== RECORD EXTRACTS
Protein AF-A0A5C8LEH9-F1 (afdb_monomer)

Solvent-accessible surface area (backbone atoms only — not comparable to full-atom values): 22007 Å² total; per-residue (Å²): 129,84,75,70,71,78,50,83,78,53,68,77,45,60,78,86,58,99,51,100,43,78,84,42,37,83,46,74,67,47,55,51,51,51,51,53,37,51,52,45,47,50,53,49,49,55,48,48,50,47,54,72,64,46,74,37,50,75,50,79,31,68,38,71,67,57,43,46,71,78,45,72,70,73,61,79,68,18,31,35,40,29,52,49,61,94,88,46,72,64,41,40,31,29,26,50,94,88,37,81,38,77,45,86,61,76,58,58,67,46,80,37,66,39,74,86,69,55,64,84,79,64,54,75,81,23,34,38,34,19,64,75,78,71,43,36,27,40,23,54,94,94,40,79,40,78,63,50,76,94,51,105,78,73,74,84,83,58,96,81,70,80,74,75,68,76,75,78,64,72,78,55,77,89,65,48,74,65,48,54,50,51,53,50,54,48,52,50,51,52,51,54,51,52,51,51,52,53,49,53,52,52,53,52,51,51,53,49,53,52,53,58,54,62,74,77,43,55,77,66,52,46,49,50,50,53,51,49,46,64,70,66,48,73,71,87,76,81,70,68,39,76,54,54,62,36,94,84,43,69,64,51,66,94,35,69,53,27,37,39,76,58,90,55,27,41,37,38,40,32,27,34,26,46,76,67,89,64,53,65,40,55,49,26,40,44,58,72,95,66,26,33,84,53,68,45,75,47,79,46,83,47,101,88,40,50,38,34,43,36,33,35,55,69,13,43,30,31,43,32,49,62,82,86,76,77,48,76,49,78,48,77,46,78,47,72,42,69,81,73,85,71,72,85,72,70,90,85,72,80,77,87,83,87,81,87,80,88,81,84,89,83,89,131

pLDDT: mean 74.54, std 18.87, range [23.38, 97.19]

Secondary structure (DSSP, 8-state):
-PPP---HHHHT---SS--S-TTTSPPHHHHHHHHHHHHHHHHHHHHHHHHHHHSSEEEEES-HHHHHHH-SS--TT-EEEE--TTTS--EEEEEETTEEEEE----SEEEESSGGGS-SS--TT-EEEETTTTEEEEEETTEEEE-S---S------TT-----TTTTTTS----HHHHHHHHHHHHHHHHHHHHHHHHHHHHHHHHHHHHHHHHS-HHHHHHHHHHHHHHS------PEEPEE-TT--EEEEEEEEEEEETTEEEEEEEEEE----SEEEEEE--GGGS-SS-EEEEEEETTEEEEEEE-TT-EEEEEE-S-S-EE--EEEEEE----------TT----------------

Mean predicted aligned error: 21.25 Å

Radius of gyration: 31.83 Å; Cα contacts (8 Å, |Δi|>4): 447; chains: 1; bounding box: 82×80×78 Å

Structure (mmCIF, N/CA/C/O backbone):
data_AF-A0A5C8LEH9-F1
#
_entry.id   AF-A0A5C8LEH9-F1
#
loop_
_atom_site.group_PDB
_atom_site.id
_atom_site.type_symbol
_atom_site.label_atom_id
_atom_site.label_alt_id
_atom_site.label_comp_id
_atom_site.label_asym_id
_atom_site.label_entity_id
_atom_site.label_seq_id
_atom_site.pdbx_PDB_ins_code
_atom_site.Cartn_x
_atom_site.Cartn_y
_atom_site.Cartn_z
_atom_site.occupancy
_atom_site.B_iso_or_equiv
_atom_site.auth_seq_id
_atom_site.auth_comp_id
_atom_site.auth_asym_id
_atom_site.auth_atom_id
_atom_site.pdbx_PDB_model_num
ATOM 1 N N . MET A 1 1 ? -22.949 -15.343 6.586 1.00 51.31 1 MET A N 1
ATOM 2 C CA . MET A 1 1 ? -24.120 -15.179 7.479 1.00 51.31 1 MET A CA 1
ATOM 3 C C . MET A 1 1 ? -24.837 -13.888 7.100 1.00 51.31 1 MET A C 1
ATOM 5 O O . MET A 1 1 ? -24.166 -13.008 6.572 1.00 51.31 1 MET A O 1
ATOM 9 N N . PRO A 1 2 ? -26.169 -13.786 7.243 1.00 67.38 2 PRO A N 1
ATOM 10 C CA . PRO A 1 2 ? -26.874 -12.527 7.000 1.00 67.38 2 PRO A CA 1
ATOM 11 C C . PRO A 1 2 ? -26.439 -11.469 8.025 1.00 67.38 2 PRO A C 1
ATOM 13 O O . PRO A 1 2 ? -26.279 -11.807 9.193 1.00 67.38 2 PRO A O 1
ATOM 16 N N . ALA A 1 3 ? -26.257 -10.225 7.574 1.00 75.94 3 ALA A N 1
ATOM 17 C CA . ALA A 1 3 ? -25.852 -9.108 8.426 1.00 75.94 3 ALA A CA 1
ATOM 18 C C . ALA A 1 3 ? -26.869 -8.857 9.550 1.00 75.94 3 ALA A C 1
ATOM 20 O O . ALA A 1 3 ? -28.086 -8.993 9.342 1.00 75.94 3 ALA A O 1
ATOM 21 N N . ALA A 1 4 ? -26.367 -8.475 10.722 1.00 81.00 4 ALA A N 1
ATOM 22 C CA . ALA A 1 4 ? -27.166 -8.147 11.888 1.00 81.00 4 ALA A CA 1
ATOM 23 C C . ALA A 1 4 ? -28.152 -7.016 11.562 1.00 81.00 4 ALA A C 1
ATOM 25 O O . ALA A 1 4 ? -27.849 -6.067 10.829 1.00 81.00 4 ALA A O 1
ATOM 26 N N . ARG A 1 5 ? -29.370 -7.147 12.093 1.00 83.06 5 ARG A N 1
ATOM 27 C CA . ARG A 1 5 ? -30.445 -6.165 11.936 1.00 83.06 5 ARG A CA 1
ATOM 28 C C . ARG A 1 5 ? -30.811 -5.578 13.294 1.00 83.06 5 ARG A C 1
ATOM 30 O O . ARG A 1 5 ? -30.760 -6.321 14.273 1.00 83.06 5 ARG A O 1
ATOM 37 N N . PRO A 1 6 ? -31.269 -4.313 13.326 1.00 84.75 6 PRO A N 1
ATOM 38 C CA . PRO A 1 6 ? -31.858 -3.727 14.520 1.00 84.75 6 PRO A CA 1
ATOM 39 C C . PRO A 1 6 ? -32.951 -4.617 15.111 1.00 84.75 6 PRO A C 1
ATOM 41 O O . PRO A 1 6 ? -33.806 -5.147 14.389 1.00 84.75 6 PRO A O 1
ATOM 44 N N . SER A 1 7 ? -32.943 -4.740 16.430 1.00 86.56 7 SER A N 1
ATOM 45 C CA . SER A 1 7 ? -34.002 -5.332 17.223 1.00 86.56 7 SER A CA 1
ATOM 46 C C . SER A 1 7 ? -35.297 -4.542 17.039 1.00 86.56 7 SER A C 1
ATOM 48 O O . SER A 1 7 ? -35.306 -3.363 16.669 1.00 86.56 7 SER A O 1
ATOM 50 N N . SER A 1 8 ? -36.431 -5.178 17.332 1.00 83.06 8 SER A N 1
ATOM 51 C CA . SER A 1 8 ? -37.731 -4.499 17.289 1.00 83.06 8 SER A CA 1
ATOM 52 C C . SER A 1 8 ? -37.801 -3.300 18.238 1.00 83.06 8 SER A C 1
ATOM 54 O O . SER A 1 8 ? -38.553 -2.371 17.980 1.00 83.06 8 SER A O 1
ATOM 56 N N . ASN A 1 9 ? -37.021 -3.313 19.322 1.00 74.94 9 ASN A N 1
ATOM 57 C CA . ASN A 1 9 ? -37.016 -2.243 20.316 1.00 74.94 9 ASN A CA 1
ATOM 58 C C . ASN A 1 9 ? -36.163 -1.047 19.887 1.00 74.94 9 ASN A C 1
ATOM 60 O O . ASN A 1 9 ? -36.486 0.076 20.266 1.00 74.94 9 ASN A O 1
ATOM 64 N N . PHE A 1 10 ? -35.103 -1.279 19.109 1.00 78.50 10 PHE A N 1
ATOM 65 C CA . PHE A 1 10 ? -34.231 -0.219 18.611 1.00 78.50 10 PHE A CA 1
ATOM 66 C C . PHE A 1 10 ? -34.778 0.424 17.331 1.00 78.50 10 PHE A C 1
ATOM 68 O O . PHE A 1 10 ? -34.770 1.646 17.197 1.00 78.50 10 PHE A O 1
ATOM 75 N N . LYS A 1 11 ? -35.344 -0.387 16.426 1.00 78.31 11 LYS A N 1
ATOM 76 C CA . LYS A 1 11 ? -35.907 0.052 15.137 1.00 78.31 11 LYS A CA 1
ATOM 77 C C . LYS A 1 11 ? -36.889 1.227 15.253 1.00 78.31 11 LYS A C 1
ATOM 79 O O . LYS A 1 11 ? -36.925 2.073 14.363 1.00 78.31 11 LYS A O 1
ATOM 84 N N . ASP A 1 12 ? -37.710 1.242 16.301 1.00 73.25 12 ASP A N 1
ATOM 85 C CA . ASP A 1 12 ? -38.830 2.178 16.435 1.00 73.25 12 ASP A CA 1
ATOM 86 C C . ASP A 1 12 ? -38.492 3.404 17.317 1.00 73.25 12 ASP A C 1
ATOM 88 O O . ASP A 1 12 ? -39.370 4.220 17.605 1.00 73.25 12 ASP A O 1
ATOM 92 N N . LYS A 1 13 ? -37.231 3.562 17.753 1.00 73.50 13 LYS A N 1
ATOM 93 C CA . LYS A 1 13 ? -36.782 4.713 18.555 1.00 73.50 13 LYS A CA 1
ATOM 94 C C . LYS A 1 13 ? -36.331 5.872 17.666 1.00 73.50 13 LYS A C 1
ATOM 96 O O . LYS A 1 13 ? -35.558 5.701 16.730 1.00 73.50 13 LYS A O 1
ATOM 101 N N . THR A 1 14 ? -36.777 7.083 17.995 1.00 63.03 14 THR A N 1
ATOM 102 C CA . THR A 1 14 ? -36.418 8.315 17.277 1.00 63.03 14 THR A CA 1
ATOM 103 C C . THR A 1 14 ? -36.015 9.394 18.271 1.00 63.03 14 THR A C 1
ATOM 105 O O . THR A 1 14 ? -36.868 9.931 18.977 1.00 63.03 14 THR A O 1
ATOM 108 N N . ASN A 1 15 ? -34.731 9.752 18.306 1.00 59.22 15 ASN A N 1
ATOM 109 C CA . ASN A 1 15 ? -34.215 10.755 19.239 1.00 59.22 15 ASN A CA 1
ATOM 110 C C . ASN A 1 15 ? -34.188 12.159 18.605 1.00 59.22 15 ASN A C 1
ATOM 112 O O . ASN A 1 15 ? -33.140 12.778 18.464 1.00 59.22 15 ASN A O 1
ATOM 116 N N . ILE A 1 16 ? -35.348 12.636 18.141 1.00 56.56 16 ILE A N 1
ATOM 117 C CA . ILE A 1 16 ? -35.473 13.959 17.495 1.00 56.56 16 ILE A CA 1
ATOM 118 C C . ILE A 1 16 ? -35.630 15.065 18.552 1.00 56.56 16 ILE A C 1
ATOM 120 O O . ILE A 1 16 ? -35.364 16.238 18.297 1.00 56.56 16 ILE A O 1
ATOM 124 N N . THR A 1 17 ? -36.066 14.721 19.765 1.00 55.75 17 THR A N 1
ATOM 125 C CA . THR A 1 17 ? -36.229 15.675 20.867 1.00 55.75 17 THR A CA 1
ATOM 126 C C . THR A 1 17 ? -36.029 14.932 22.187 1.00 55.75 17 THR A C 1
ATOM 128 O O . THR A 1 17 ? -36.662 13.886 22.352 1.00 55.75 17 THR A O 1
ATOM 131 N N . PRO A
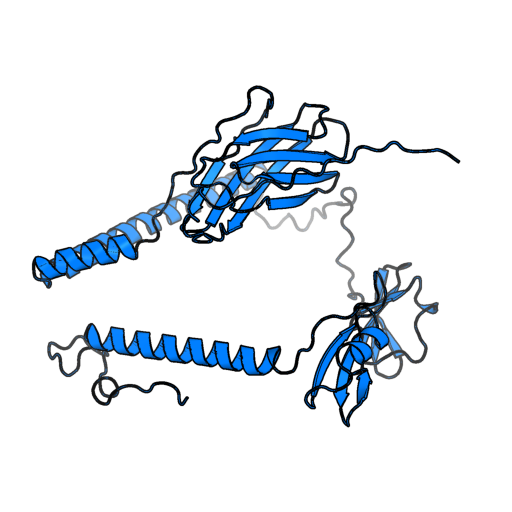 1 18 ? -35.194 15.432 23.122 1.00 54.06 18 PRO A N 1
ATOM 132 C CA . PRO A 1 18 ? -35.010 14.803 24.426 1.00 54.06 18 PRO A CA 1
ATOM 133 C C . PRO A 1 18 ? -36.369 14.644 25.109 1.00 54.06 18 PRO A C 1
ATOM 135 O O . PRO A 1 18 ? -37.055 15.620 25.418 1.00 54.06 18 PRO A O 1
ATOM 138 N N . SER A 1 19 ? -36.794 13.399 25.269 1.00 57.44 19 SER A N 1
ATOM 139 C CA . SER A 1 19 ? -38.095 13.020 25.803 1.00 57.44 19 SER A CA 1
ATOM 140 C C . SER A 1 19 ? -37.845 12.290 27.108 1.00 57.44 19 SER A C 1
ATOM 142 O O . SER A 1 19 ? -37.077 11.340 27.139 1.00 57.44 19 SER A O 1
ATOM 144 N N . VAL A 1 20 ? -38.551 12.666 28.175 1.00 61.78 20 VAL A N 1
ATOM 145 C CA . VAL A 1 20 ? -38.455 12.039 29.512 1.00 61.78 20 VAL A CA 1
====
REQUIRED WORK →
Your answer must be the lines above from the one containing "ATOM 27 C CA" to the one containing "ATOM 37 N N", both included, restated word for word.

ANSWER TO THE EXERCISE →
ATOM 27 C CA . ARG A 1 5 ? -30.445 -6.165 11.936 1.00 83.06 5 ARG A CA 1
ATOM 28 C C . ARG A 1 5 ? -30.811 -5.578 13.294 1.00 83.06 5 ARG A C 1
ATOM 30 O O . ARG A 1 5 ? -30.760 -6.321 14.273 1.00 83.06 5 ARG A O 1
ATOM 37 N N . PRO A 1 6 ? -31.269 -4.313 13.326 1.00 84.75 6 PRO A N 1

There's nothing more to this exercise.